A little later I saw one of the big men who was at that Economic Association meeting, and he said: "I don't see why Parker isn't spoiled. He was the most talked-about man at the Convention." Six publishing houses wrote, after that paper, to see if he could enlarge it into a book. Somehow it did seem as if now more than ever the world was ours. We looked ahead into the future, and wondered if it could seem as good to any one as it did to us. It was almost too good—we were dazed a bit by it. It is one of the things I just cannot let myself ever think of—that future and the plans we had. Anything I can ever do now would still leave life so utterly dull by comparison.
CHAPTER XVII
One of the days in Seattle that I think of most was about a month before the end. The father of a great friend of ours died, and Carl and I went to the funeral one Sunday afternoon. We got in late, so stood in a corner by the door, and held hands, and seemed to own each other especially hard that day. Afterwards we prowled around the streets, talking of funerals and old age.
Most of the people there that afternoon were gray-haired—the family had lived in Seattle for years and years, and these were the friends of years and years back. Carl said: "That is something we can't have when you and I die—the old, old friends who have stood by us year in and year out. It is one of the phases of life you sacrifice when you move around at the rate we do. But in the first place, neither of us wants a funeral, and in the second place, we feel that moving gives more than it takes away—so we are satisfied."
Then we talked about our own old age—planned it in detail. Carl declared: "I want you to promise me faithfully you will make me stop teaching when I am sixty. I have seen too much of the tragedy of men hanging on and on and students and education being sacrificed because the teacher has lost his fire—has fallen behind in the parade. I feel now as if I'd never grow old—that doesn't mean that I won't. So, no matter how strong I may be going at sixty, make me stop—promise."
Then we discussed our plans: by that time the children would be looking out for themselves,—very much so,—and we could plan as we pleased. It was to be England—some suburb outside of London, where we could get into big things, and yet where we could be peaceful and by ourselves, and read and write, and have the young economists who were traveling about, out to spend week-ends with us; and then we could keep our grandchildren while their parents were traveling in Europe! About a month from that day, he was dead.

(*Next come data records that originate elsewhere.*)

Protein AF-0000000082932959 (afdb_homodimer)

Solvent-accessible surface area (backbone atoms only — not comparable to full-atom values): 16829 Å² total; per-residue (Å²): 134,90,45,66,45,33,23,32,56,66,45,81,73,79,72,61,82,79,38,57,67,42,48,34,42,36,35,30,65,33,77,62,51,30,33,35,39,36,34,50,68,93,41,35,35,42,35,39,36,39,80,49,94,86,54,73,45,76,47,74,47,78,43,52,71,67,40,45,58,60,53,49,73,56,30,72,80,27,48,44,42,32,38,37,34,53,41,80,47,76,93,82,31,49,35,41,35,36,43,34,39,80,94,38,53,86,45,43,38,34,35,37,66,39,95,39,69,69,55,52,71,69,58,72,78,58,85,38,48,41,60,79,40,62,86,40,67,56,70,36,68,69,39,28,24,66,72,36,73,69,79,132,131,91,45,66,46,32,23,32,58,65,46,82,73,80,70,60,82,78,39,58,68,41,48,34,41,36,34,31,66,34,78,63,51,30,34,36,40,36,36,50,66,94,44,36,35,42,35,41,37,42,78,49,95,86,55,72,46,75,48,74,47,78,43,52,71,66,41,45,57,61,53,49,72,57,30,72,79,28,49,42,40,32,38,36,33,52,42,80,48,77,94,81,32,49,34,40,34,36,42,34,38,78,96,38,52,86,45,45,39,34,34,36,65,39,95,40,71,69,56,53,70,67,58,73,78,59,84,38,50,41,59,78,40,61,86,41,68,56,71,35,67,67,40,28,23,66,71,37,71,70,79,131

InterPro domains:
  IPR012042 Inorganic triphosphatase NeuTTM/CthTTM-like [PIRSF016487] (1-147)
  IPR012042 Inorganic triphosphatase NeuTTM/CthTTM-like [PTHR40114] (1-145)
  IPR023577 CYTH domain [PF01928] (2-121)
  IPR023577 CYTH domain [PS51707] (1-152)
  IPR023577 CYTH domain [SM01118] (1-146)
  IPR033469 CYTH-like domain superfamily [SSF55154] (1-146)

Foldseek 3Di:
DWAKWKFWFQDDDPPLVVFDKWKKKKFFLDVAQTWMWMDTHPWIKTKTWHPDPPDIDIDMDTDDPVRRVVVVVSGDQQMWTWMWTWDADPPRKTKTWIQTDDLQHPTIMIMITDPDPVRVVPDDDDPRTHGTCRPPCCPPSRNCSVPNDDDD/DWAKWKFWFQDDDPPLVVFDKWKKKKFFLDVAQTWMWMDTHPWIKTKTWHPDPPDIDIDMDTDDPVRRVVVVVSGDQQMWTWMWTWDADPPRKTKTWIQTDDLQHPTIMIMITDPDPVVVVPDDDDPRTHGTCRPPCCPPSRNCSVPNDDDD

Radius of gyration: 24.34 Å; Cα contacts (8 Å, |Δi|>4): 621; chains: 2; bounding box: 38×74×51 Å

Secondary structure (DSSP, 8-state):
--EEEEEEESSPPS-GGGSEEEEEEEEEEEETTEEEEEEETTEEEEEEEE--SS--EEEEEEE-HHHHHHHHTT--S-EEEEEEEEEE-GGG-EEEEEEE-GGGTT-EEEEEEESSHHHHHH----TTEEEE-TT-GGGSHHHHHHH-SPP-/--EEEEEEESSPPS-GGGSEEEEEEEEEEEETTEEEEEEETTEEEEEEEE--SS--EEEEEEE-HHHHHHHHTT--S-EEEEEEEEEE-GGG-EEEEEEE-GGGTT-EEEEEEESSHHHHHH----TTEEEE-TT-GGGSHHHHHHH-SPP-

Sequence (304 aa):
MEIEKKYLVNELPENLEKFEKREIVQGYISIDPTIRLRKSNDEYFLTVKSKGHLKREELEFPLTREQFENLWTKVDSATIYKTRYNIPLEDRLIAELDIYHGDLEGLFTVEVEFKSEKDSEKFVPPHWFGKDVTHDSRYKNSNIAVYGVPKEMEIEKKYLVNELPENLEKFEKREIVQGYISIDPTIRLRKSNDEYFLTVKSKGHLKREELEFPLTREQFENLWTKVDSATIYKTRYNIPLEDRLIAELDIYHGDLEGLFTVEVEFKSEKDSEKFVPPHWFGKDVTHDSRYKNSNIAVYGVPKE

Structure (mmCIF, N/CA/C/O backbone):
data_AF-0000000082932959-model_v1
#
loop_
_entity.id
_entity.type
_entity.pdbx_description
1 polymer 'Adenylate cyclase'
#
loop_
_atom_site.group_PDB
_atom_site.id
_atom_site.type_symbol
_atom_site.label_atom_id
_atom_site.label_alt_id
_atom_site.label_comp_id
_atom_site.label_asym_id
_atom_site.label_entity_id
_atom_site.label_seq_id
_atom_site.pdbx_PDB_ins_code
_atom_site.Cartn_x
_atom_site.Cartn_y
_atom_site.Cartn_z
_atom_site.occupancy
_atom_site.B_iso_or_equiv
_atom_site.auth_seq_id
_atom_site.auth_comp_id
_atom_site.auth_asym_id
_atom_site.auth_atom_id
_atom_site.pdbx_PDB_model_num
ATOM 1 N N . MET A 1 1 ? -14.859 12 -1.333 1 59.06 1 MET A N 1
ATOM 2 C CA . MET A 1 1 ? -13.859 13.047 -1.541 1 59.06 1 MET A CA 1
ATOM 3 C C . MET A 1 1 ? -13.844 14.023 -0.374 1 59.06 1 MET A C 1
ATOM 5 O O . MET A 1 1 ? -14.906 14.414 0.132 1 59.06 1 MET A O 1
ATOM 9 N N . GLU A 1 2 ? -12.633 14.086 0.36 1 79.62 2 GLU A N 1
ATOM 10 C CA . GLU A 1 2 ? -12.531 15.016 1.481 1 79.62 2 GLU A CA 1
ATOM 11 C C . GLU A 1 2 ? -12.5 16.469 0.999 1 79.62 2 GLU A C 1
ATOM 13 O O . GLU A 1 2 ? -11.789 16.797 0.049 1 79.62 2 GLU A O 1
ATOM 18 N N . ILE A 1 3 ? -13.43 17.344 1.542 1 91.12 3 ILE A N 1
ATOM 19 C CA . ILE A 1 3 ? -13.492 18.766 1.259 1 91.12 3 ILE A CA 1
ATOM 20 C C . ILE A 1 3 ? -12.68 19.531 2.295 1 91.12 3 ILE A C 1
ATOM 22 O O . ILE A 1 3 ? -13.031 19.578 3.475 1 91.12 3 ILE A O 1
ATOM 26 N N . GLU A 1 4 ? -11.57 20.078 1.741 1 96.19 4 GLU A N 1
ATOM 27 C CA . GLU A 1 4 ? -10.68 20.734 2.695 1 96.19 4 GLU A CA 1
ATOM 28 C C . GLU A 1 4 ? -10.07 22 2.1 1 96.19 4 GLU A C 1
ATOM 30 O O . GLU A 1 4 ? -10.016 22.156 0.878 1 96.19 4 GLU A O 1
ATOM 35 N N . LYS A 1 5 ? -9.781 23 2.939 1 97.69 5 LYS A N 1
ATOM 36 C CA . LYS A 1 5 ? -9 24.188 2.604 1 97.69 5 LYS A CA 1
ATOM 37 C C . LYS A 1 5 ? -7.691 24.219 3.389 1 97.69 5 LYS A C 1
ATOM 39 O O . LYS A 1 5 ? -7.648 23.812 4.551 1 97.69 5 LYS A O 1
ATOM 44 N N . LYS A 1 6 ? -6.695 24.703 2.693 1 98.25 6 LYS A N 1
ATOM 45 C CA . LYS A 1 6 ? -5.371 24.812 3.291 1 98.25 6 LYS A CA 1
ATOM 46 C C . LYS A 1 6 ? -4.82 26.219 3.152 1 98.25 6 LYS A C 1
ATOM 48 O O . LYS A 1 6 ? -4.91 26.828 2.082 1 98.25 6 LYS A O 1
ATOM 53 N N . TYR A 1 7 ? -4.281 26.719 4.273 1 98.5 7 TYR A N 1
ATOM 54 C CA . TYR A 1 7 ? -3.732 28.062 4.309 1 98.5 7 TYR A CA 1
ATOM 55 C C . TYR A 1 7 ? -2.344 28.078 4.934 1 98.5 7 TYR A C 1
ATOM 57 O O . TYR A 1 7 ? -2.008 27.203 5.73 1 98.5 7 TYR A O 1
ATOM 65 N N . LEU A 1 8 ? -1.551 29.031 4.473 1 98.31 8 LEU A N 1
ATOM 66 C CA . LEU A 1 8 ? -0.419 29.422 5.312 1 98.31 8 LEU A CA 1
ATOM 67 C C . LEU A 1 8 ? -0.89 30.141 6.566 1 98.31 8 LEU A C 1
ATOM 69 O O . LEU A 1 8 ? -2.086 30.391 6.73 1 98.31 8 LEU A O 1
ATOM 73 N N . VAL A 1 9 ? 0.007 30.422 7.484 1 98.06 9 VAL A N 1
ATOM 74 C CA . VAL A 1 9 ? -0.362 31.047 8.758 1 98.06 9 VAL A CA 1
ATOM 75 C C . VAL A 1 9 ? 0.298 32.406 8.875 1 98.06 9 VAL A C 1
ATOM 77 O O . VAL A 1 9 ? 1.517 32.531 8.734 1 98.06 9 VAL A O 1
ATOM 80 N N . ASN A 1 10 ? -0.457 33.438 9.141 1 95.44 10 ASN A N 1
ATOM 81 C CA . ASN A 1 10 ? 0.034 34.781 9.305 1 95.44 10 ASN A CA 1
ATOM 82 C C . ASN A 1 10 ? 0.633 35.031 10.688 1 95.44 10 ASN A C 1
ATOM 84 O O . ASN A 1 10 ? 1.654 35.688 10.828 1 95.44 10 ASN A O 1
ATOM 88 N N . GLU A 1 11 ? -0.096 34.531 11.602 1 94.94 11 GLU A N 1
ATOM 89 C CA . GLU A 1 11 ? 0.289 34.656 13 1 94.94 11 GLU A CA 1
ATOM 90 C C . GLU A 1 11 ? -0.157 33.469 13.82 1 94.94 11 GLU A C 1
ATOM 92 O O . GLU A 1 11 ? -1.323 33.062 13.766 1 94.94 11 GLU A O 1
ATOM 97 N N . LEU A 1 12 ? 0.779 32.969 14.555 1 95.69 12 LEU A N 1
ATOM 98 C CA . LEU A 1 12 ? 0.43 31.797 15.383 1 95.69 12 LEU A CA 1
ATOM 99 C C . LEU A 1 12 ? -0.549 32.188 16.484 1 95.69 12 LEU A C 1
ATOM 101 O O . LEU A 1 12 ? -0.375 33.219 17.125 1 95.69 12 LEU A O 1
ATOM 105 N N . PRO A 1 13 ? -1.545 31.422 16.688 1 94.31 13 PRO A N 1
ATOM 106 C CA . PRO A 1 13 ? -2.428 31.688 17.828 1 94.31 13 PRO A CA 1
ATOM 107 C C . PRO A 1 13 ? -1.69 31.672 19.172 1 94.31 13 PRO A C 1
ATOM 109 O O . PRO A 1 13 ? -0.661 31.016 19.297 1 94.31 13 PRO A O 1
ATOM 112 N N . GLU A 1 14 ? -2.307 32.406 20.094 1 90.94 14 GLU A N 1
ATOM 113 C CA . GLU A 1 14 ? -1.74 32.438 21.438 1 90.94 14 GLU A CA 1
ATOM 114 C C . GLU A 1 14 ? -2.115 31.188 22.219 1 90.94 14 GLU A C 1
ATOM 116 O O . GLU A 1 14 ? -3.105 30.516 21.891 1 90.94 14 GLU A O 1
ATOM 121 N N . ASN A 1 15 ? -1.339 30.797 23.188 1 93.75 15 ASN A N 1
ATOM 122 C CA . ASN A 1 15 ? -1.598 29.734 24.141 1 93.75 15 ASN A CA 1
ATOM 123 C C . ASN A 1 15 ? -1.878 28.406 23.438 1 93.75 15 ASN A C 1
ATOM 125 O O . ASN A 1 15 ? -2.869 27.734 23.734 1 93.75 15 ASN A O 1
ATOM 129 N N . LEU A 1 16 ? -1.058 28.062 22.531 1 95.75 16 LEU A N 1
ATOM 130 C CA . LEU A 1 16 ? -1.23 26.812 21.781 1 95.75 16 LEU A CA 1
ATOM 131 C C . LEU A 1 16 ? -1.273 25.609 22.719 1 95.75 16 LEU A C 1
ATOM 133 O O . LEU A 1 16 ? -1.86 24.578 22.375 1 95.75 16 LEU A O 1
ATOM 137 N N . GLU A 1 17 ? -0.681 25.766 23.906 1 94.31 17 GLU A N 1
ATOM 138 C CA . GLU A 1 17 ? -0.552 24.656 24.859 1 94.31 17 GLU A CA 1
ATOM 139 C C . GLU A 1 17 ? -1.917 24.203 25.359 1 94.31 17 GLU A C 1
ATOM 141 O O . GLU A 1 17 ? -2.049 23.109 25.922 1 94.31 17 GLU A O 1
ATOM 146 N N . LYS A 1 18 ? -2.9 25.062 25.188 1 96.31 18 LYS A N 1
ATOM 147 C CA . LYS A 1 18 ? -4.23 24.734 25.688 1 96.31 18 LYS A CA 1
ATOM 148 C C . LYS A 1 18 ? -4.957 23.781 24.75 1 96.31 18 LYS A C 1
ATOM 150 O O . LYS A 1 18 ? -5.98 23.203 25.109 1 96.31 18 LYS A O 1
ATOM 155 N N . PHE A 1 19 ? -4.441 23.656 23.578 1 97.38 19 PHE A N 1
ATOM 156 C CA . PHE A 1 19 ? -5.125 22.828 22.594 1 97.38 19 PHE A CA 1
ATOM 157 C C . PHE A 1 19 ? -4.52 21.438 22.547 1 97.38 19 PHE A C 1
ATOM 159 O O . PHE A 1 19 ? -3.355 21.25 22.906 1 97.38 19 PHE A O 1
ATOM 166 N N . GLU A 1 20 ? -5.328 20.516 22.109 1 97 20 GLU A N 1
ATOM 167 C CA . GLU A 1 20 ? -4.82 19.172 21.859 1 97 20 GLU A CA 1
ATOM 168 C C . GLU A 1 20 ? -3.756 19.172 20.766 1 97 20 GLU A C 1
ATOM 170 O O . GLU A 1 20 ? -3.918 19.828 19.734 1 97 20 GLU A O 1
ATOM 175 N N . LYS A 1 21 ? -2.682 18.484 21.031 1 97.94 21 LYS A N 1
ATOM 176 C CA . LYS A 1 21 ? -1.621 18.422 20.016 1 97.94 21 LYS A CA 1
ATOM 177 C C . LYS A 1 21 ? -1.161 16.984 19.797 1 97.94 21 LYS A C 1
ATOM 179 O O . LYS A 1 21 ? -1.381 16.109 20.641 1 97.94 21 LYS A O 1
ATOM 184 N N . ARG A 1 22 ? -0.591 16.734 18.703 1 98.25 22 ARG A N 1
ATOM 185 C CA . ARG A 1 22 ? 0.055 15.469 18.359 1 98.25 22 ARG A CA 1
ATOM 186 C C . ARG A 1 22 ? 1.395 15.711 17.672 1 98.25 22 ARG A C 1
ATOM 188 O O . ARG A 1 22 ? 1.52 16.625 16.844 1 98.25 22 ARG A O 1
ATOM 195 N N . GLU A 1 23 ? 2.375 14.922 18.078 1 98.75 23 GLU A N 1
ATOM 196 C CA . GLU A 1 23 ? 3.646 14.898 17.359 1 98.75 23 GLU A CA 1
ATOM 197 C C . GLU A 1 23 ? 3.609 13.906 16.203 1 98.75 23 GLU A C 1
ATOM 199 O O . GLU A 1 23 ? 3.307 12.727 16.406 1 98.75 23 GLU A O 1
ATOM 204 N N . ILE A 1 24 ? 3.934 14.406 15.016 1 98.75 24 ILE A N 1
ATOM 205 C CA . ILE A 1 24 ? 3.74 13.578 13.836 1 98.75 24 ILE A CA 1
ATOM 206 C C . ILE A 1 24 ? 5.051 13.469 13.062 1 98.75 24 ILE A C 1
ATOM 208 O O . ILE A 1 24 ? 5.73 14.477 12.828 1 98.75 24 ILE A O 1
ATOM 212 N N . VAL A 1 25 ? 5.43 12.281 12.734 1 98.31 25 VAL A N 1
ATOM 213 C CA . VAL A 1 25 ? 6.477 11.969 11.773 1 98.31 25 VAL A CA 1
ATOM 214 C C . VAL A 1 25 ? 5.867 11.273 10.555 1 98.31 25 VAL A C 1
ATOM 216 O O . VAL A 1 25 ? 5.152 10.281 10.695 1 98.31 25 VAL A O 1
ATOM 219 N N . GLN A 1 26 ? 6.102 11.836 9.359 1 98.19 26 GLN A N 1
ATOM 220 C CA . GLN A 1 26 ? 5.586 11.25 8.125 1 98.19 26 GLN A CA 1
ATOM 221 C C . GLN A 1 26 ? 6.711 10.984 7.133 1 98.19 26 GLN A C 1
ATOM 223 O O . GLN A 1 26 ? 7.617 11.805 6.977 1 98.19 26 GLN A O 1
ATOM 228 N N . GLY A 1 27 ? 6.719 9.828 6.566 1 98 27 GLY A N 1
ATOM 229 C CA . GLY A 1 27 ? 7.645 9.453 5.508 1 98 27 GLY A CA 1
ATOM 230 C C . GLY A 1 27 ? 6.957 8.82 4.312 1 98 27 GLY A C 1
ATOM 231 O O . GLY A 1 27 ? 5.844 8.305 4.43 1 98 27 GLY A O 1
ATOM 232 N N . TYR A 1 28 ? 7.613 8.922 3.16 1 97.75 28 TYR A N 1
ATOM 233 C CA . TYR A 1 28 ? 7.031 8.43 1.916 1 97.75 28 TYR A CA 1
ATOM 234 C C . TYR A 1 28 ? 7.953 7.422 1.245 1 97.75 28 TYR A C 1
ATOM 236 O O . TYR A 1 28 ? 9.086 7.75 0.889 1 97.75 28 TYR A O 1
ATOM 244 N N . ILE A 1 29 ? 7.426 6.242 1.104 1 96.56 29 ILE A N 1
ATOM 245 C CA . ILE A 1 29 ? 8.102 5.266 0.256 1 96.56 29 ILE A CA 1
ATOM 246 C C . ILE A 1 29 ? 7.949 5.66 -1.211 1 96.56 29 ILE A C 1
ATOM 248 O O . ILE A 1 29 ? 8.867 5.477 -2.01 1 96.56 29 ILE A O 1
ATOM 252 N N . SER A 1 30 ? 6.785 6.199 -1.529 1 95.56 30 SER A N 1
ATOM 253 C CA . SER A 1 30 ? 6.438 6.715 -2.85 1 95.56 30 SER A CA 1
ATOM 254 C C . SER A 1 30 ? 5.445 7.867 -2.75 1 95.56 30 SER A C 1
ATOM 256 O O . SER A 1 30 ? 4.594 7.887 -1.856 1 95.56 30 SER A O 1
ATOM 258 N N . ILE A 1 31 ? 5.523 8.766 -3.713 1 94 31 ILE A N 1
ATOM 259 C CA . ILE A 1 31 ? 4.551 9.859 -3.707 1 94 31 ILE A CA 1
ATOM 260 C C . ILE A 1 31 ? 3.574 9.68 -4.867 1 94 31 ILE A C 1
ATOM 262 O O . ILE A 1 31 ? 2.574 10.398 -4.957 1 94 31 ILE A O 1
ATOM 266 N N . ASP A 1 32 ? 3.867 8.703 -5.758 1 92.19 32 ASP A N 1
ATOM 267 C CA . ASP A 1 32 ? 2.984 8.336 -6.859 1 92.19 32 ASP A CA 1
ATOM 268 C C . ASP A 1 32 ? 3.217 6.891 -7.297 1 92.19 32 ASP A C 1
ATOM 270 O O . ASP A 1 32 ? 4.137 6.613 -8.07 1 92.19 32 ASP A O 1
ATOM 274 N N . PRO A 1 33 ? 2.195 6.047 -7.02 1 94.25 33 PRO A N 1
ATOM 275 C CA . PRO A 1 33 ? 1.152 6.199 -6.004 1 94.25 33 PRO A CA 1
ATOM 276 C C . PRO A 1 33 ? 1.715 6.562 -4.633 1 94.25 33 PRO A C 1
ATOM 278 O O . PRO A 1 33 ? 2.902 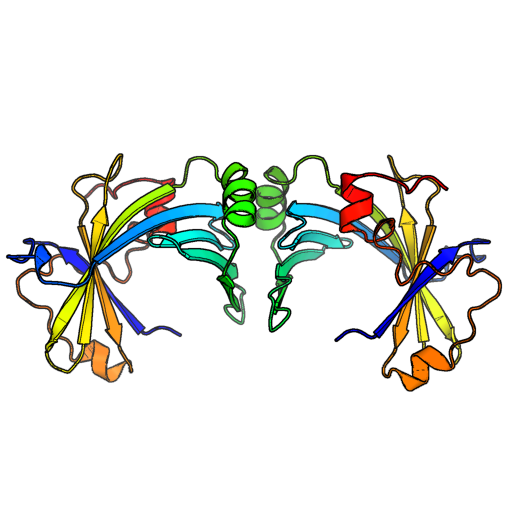6.355 -4.371 1 94.25 33 PRO A O 1
ATOM 281 N N . THR A 1 34 ? 0.895 7.09 -3.83 1 95.44 34 THR A N 1
ATOM 282 C CA . THR A 1 34 ? 1.333 7.465 -2.492 1 95.44 34 THR A CA 1
ATOM 283 C C . THR A 1 34 ? 1.409 6.242 -1.583 1 95.44 34 THR A C 1
ATOM 285 O O . THR A 1 34 ? 0.441 5.488 -1.466 1 95.44 34 THR A O 1
ATOM 288 N N . ILE A 1 35 ? 2.486 5.969 -1.017 1 96.81 35 ILE A N 1
ATOM 289 C CA . ILE A 1 35 ? 2.711 5.047 0.092 1 96.81 35 ILE A CA 1
ATOM 290 C C . ILE A 1 35 ? 3.354 5.789 1.26 1 96.81 35 ILE A C 1
ATOM 292 O O . ILE A 1 35 ? 4.566 6.02 1.269 1 96.81 35 ILE A O 1
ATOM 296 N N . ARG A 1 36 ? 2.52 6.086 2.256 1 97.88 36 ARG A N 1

There is a path I must take daily to my work at college, which passes through the University Botanical Garden. Every day I must brace myself for it, for there, growing along the path, is a clump of old-fashioned morning glories. Always, from the time we first came back to teach in Berkeley and passed along that same path to the University, we planned to have morning glories like those—the odor came to meet you yards away—growing along the path to the little home we would at last settle down in when we were old. We used always to remark pictures in the newspapers, of So-and-so on their "golden anniversary," and would plan about our own "golden wedding-day"—old age together always seemed so good to think about. There was a time when we used to plan to live in a lighthouse, way out on some point, when we got old. It made a strong appeal, it really did. We planned many ways of growing old—not that we talked of it often, perhaps twice a year, but always, always it was, of course, together. Strange, that neither of us ever dreamed one would grow old without the other.
And yet, too, there is the other side. I found a letter written during our first summer back in Berkeley, just after we had said good-bye at the station when Carl left for Chicago. Among other things he wrote: "It just makes me feel bad to see other folks living put-in lives, when we two (four) have loved through Harvard and Europe and it has only commenced, and no one is loving so hard or living so happily. . . . I am most willing to die now (if you die with me), for we have lived one complete life of joy already." And then he added—if only the adding of it could have made it come true: "But we have fifty years yet of love."